Recursive Frequency Selective Reconstruction of Non-Regularly Sampled Video Data
Markus Jonscher, Karina Jaskolka, J\"urgen Seiler, Andr\'e Kaup

TL;DR
This paper introduces a recursive multi-frame reconstruction method for non-regularly sampled video data, significantly improving image quality and enabling real-time processing by leveraging temporal correlations and a novel reference order.
Contribution
It proposes a new recursive multi-frame approach with a novel reference order and weighting function, enhancing reconstruction quality over existing methods.
Findings
Achieves up to 1.13 dB PSNR gain over single-frame methods
Outperforms existing multi-frame approaches with 0.31 dB PSNR improvement
Capable of real-time processing without pre-reconstruction steps
Abstract
High resolution images can be acquired using a non-regular sampling sensor which consists of an underlying low resolution sensor that is covered with a non-regular sampling mask.
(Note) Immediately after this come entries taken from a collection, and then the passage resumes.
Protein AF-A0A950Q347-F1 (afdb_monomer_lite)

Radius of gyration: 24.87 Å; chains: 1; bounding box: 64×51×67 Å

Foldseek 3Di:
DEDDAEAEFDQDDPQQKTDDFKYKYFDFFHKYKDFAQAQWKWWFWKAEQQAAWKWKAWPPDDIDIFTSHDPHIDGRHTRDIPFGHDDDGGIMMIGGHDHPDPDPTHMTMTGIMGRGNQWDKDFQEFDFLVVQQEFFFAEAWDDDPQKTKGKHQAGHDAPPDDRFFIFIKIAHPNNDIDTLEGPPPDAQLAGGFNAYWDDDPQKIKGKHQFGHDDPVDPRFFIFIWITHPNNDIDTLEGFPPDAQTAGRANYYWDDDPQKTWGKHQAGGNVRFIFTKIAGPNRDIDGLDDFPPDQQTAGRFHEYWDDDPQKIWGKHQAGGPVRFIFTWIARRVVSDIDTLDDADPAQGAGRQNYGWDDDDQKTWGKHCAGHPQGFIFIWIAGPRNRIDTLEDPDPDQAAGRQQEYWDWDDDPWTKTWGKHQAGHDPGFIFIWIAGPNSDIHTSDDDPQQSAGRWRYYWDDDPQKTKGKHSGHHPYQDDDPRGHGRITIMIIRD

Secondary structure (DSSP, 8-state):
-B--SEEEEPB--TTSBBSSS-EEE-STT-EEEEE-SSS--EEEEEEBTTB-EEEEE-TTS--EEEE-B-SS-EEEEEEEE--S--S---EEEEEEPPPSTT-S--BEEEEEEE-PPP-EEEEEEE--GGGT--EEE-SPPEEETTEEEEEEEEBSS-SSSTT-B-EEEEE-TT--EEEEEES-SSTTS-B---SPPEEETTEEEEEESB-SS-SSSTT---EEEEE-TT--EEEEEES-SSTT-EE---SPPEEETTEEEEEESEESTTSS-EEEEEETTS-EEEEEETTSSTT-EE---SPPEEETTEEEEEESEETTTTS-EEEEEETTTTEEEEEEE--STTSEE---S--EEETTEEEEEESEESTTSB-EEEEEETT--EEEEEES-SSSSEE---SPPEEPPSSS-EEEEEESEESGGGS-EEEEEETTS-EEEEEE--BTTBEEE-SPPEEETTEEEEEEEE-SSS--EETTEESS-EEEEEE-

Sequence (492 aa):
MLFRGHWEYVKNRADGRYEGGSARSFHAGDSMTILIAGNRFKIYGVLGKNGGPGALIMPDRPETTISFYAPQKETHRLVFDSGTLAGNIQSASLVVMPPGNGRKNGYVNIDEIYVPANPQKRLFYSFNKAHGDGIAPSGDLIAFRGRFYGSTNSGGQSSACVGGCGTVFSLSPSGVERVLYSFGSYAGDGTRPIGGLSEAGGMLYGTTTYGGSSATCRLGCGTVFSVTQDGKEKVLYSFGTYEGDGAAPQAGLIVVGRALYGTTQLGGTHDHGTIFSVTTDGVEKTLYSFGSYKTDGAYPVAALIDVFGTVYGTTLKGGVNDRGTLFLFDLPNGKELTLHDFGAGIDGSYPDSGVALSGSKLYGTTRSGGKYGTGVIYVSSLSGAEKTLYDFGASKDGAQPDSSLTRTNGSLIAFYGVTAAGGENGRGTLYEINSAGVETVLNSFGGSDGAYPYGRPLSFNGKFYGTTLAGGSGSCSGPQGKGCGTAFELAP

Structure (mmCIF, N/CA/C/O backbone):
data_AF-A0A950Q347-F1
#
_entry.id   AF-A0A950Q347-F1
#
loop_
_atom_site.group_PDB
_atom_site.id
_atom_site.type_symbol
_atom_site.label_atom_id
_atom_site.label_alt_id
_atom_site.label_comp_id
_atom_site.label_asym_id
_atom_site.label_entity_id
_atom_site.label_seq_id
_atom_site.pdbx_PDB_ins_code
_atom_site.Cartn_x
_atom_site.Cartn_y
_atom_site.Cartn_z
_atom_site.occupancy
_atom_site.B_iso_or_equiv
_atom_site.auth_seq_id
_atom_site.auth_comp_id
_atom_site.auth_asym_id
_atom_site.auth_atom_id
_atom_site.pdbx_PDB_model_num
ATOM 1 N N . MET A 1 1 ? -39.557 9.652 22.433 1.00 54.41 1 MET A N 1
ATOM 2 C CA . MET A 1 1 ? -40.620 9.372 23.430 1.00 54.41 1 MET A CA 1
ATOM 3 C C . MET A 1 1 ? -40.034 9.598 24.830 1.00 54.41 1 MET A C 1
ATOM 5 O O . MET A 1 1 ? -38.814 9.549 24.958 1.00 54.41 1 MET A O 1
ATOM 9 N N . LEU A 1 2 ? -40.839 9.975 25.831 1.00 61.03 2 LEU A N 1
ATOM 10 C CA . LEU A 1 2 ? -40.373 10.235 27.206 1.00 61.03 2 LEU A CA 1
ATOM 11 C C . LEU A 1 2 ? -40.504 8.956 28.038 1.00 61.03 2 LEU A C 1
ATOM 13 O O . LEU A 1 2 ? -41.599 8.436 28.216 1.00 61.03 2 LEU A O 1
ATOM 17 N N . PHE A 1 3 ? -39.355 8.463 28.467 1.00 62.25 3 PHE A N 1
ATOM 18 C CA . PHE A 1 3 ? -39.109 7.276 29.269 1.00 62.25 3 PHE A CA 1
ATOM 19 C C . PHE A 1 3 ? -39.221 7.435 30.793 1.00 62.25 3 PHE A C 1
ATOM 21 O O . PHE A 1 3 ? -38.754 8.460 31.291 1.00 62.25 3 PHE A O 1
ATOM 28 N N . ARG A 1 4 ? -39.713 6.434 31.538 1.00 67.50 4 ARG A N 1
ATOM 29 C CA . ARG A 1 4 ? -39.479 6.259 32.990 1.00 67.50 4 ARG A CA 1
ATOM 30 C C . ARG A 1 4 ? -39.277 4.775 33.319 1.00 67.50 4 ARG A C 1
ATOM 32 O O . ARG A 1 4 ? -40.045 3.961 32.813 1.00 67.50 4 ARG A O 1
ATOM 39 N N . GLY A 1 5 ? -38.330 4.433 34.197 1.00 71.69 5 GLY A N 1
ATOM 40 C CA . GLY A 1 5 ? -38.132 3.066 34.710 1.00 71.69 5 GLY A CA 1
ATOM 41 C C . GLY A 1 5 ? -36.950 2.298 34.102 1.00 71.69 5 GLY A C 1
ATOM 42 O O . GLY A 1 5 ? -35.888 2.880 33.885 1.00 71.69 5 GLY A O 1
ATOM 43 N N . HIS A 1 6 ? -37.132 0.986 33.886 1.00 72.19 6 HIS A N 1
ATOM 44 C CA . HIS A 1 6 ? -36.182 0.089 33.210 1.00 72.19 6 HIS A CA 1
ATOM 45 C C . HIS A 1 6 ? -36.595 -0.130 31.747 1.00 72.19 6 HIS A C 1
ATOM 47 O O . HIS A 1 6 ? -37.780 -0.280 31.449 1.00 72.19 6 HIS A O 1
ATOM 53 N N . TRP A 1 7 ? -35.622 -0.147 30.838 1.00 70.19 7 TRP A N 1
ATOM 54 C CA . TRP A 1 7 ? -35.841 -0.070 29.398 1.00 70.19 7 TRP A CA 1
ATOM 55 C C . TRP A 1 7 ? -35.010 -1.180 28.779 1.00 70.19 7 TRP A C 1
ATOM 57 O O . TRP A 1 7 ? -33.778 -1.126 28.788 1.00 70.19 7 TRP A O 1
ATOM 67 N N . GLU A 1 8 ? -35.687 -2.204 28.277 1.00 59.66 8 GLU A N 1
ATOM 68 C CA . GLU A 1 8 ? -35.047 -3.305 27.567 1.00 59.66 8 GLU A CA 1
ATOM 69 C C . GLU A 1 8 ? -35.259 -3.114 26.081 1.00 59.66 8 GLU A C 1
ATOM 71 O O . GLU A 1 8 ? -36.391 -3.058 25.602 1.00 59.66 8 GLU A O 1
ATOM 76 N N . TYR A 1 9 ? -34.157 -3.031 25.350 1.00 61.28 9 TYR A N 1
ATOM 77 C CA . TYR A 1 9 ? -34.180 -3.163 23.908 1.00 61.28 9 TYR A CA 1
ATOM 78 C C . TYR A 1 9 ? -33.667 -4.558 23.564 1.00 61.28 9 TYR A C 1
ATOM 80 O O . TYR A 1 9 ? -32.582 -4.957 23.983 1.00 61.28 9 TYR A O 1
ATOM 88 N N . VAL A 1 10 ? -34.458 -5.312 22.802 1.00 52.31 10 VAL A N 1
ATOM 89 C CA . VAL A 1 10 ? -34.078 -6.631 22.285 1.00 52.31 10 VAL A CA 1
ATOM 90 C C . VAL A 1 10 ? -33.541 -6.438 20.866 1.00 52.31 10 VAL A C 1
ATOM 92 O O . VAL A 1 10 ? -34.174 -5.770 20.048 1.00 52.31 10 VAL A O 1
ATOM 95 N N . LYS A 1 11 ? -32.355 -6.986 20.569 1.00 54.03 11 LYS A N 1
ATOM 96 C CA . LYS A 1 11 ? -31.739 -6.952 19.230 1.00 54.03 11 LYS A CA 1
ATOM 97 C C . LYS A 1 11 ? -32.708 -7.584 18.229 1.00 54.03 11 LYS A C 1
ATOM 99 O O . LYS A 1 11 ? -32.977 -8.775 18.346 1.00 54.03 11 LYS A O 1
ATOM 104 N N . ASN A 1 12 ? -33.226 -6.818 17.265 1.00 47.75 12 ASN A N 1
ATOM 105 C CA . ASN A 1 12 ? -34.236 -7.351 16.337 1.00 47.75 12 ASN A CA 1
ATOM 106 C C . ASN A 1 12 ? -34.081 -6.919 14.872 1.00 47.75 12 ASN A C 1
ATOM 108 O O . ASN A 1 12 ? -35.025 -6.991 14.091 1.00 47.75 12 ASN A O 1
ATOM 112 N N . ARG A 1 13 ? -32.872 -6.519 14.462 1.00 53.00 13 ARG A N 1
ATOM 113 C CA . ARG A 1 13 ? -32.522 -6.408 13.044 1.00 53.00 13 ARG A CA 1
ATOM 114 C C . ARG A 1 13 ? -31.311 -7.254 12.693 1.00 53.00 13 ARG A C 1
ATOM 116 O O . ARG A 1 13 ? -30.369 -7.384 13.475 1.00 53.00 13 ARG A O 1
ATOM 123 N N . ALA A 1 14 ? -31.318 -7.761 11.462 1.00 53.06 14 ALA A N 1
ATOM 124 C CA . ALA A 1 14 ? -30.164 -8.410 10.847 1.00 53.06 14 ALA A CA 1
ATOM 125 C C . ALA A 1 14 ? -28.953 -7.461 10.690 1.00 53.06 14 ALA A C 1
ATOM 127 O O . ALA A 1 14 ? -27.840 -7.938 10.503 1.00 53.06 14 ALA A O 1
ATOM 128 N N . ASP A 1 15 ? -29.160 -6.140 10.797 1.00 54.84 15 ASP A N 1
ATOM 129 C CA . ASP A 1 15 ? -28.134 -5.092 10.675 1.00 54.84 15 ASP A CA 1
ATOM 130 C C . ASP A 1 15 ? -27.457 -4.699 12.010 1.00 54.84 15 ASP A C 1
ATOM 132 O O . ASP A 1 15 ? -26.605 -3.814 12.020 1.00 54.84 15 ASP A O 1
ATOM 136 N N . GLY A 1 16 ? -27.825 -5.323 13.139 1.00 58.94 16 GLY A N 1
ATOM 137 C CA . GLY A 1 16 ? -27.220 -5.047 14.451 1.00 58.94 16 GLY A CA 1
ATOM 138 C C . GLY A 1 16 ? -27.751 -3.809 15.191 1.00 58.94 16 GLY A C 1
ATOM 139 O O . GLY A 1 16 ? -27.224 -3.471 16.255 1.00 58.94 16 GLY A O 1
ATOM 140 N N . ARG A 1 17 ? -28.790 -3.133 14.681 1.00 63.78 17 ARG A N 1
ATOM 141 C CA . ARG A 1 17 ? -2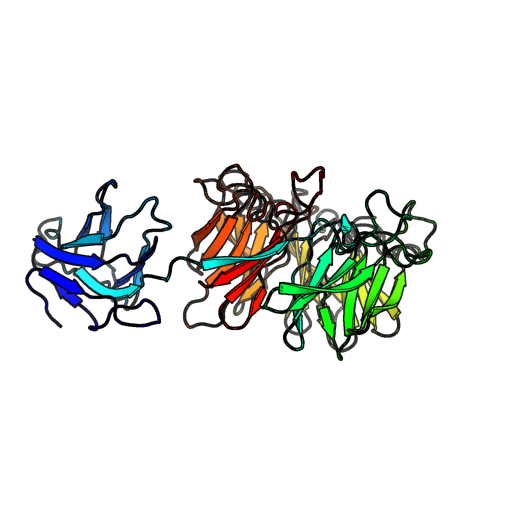9.429 -1.982 15.350 1.00 63.78 17 ARG A CA 1
ATOM 142 C C . ARG A 1 17 ? -30.604 -2.394 16.240 1.00 63.78 17 ARG A C 1
ATOM 144 O O . ARG A 1 17 ? -31.264 -3.409 16.014 1.00 63.78 17 ARG A O 1
ATOM 151 N N . TYR A 1 18 ? -30.888 -1.564 17.240 1.00 65.12 18 TYR A N 1
ATOM 152 C CA . TYR A 1 18 ? -32.056 -1.702 18.115 1.00 65.12 18 TYR A CA 1
ATOM 153 C C . TYR A 1 18 ? -33.251 -0.867 17.632 1.00 65.12 18 TYR A C 1
ATOM 155 O O . TYR A 1 18 ? -33.078 0.270 17.195 1.00 65.12 18 TYR A O 1
ATOM 163 N N . GLU A 1 19 ? -34.470 -1.415 17.720 1.00 53.34 19 GLU A N 1
ATOM 164 C CA . GLU A 1 19 ? -35.703 -0.733 17.293 1.00 53.34 19 GLU A CA 1
ATOM 165 C C . GLU A 1 19 ? -36.371 0.049 18.430 1.00 53.34 19 GLU A C 1
ATOM 167 O O . GLU A 1 19 ? -36.714 -0.544 19.446 1.00 53.34 19 GLU A O 1
ATOM 172 N N . GLY A 1 20 ? -36.635 1.351 18.229 1.00 52.59 20 GLY A N 1
ATOM 173 C CA . GLY A 1 20 ? -37.579 2.126 19.064 1.00 52.59 20 GLY A CA 1
ATOM 174 C C . GLY A 1 20 ? -37.447 3.658 19.055 1.00 52.59 20 GLY A C 1
ATOM 175 O O . GLY A 1 20 ? -38.121 4.333 19.832 1.00 52.59 20 GLY A O 1
ATOM 176 N N . GLY A 1 21 ? -36.649 4.235 18.149 1.00 62.03 21 GLY A N 1
ATOM 177 C CA . GLY A 1 21 ? -36.506 5.692 18.024 1.00 62.03 21 GLY A CA 1
ATOM 178 C C . GLY A 1 21 ? -35.855 6.346 19.250 1.00 62.03 21 GLY A C 1
ATOM 179 O O . GLY A 1 21 ? -35.425 5.670 20.178 1.00 62.03 21 GLY A O 1
ATOM 180 N N . SER A 1 22 ? -35.761 7.681 19.261 1.00 71.50 22 SER A N 1
ATOM 181 C CA . SER A 1 22 ? -35.055 8.379 20.341 1.00 71.50 22 SER A CA 1
ATOM 182 C C . SER A 1 22 ? -35.699 8.152 21.720 1.00 71.50 22 SER A C 1
ATOM 184 O O . SER A 1 22 ? -36.867 8.514 21.959 1.00 71.50 22 SER A O 1
ATOM 186 N N . ALA A 1 23 ? -34.899 7.629 22.645 1.00 78.75 23 ALA A N 1
ATOM 187 C CA . ALA A 1 23 ? -35.224 7.339 24.033 1.00 78.75 23 ALA A CA 1
ATOM 188 C C . ALA A 1 23 ? -34.624 8.396 24.964 1.00 78.75 23 ALA A C 1
ATOM 190 O O . ALA A 1 23 ? -33.408 8.535 25.044 1.00 78.75 23 ALA A O 1
ATOM 191 N N . ARG A 1 24 ? -35.474 9.148 25.682 1.00 86.94 24 ARG A N 1
ATOM 192 C CA . ARG A 1 24 ? -35.042 10.246 26.564 1.00 86.94 24 ARG A CA 1
ATOM 193 C C . ARG A 1 24 ? -35.627 10.137 27.967 1.00 86.94 24 ARG A C 1
ATOM 195 O O . ARG A 1 24 ? -36.845 10.004 28.098 1.00 86.94 24 ARG A O 1
ATOM 202 N N . SER A 1 25 ? -34.788 10.308 28.990 1.00 88.38 25 SER A N 1
ATOM 203 C CA . SER A 1 25 ? -35.211 10.485 30.389 1.00 88.38 25 SER A CA 1
ATOM 204 C C . SER A 1 25 ? -34.481 11.620 31.093 1.00 88.38 25 SER A C 1
ATOM 206 O O . SER A 1 25 ? -33.388 12.008 30.694 1.00 88.38 25 SER A O 1
ATOM 208 N N . PHE A 1 26 ? -35.141 12.154 32.121 1.00 88.25 26 PHE A N 1
ATOM 209 C CA . PHE A 1 26 ? -34.699 13.221 33.016 1.00 88.25 26 PHE A CA 1
ATOM 210 C C . PHE A 1 26 ? -34.583 12.755 34.477 1.00 88.25 26 PHE A C 1
ATOM 212 O O . PHE A 1 26 ? -34.283 13.568 35.351 1.00 88.25 26 PHE A O 1
ATOM 219 N N . HIS A 1 27 ? -34.895 11.491 34.771 1.00 87.00 27 HIS A N 1
ATOM 220 C CA . HIS A 1 27 ? -35.039 11.001 36.137 1.00 87.00 27 HIS A CA 1
ATOM 221 C C . HIS A 1 27 ? -33.830 10.174 36.544 1.00 87.00 27 HIS A C 1
ATOM 223 O O . HIS A 1 27 ? -33.533 9.156 35.929 1.00 87.00 27 HIS A O 1
ATOM 229 N N . ALA A 1 28 ? -33.146 10.620 37.597 1.00 88.44 28 ALA A N 1
ATOM 230 C CA . ALA A 1 28 ? -32.021 9.888 38.153 1.00 88.44 28 ALA A CA 1
ATOM 231 C C . ALA A 1 28 ? -32.456 8.482 38.596 1.00 88.44 28 ALA A C 1
ATOM 233 O O . ALA A 1 28 ? -33.494 8.329 39.241 1.00 88.44 28 ALA A O 1
ATOM 234 N N . GLY A 1 29 ? -31.653 7.478 38.254 1.00 85.81 29 GLY A N 1
ATOM 235 C CA . GLY A 1 29 ? -31.924 6.069 38.534 1.00 85.81 29 GLY A CA 1
ATOM 236 C C . GLY A 1 29 ? -32.669 5.324 37.425 1.00 85.81 29 GLY A C 1
ATOM 237 O O . GLY A 1 29 ? -32.615 4.097 37.416 1.00 85.81 29 GLY A O 1
ATOM 238 N N . ASP A 1 30 ? -33.294 6.021 36.466 1.00 89.12 30 ASP A N 1
ATOM 239 C CA . ASP A 1 30 ? -33.794 5.360 35.255 1.00 89.12 30 ASP A CA 1
ATOM 240 C C . ASP A 1 30 ? -32.626 4.681 34.534 1.00 89.12 30 ASP A C 1
ATOM 242 O O . ASP A 1 30 ? -31.547 5.266 34.411 1.00 89.12 30 ASP A O 1
ATOM 246 N N . SER A 1 31 ? -32.822 3.454 34.055 1.00 87.94 31 SER A N 1
ATOM 247 C CA . SER A 1 31 ? -31.720 2.651 33.530 1.00 87.94 31 SER A CA 1
ATOM 248 C C . SER A 1 31 ? -32.107 1.811 32.328 1.00 87.94 31 SER A C 1
ATOM 250 O O . SER A 1 31 ? -33.171 1.213 32.268 1.00 87.94 31 SER A O 1
ATOM 252 N N . MET A 1 32 ? -31.213 1.728 31.359 1.00 84.19 32 MET A N 1
ATOM 253 C CA . MET A 1 32 ? -31.403 0.924 30.164 1.00 84.19 32 MET A CA 1
ATOM 254 C C . MET A 1 32 ? -30.400 -0.217 30.147 1.00 84.19 32 MET A C 1
ATOM 256 O O . MET A 1 32 ? -29.210 0.023 30.349 1.00 84.19 32 MET A O 1
ATOM 260 N N . THR A 1 33 ? -30.868 -1.421 29.831 1.00 84.69 33 THR A N 1
ATOM 261 C CA . THR A 1 33 ? -30.004 -2.585 29.619 1.00 84.69 33 THR A CA 1
ATOM 262 C C . THR A 1 33 ? -29.793 -2.816 28.126 1.00 84.69 33 THR A C 1
ATOM 264 O O . THR A 1 33 ? -30.733 -2.837 27.334 1.00 84.69 33 THR A O 1
ATOM 267 N N . ILE A 1 34 ? -28.530 -2.975 27.747 1.00 81.31 34 ILE A N 1
ATOM 268 C CA . ILE A 1 34 ? -28.047 -3.189 26.386 1.00 81.31 34 ILE A CA 1
ATOM 269 C C . ILE A 1 34 ? -27.597 -4.643 26.289 1.00 81.31 34 ILE A C 1
ATOM 271 O O . ILE A 1 34 ? -26.673 -5.024 27.001 1.00 81.31 34 ILE A O 1
ATOM 275 N N . LEU A 1 35 ? -28.209 -5.443 25.415 1.00 77.31 35 LEU A N 1
ATOM 276 C CA . LEU A 1 35 ? -27.848 -6.849 25.194 1.00 77.31 35 LEU A CA 1
ATOM 277 C C . LEU A 1 35 ? -26.745 -6.996 24.131 1.00 77.31 35 LEU A C 1
ATOM 279 O O . LEU A 1 35 ? -26.927 -6.795 22.931 1.00 77.31 35 LEU A O 1
ATOM 283 N N . ILE A 1 36 ? -25.552 -7.383 24.540 1.00 75.62 36 ILE A N 1
ATOM 284 C CA . ILE A 1 36 ? -24.392 -7.390 23.654 1.00 75.62 36 ILE A CA 1
ATOM 285 C C . ILE A 1 36 ? -24.273 -8.775 23.013 1.00 75.62 36 ILE A C 1
ATOM 287 O O . ILE A 1 36 ? -23.681 -9.701 23.553 1.00 75.62 36 ILE A O 1
ATOM 291 N N . ALA A 1 37 ? -24.859 -8.922 21.825 1.00 65.88 37 ALA A N 1
ATOM 292 C CA . ALA A 1 37 ? -24.714 -10.110 20.984 1.00 65.88 37 ALA A CA 1
ATOM 293 C C . ALA A 1 37 ? -23.477 -9.989 20.071 1.00 65.88 37 ALA A C 1
ATOM 295 O O . ALA A 1 37 ? -23.603 -9.985 18.841 1.00 65.88 37 ALA A O 1
ATOM 296 N N . GLY A 1 38 ? -22.307 -9.822 20.694 1.00 67.88 38 GLY A N 1
ATOM 297 C CA . GLY A 1 38 ? -21.010 -9.568 20.066 1.00 67.88 38 GLY A CA 1
ATOM 298 C C . GLY A 1 38 ? -19.957 -9.189 21.114 1.00 67.88 38 GLY A C 1
ATOM 299 O O . GLY A 1 38 ? -20.109 -9.501 22.290 1.00 67.88 38 GLY A O 1
ATOM 300 N N . ASN A 1 39 ? -18.902 -8.501 20.696 1.00 72.69 39 ASN A N 1
ATOM 301 C CA . ASN A 1 39 ? -17.828 -8.006 21.553 1.00 72.69 39 ASN A CA 1
ATOM 302 C C . ASN A 1 39 ? -17.694 -6.481 21.468 1.00 72.69 39 ASN A C 1
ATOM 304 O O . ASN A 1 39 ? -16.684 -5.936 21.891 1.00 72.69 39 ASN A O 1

The reconstructed high resolution image is then obtained during post-processing. Recently, it has been shown that the temporal correlation between neighboring frames can be exploited in order to enhance the reconstruction quality of non-regularly sampled video data. In this paper, a new recursive multi-frame reconstruction approach is proposed in order to further increase the reconstruction quality. By using a new reference order, previously reconstructed frames can be used for the subsequent motion estimation and a new weighting function allows for the incorporation of multiple pixels projected onto the same position. With the new recursive multi-frame approach, a visually noticeable average gain in PSNR of up…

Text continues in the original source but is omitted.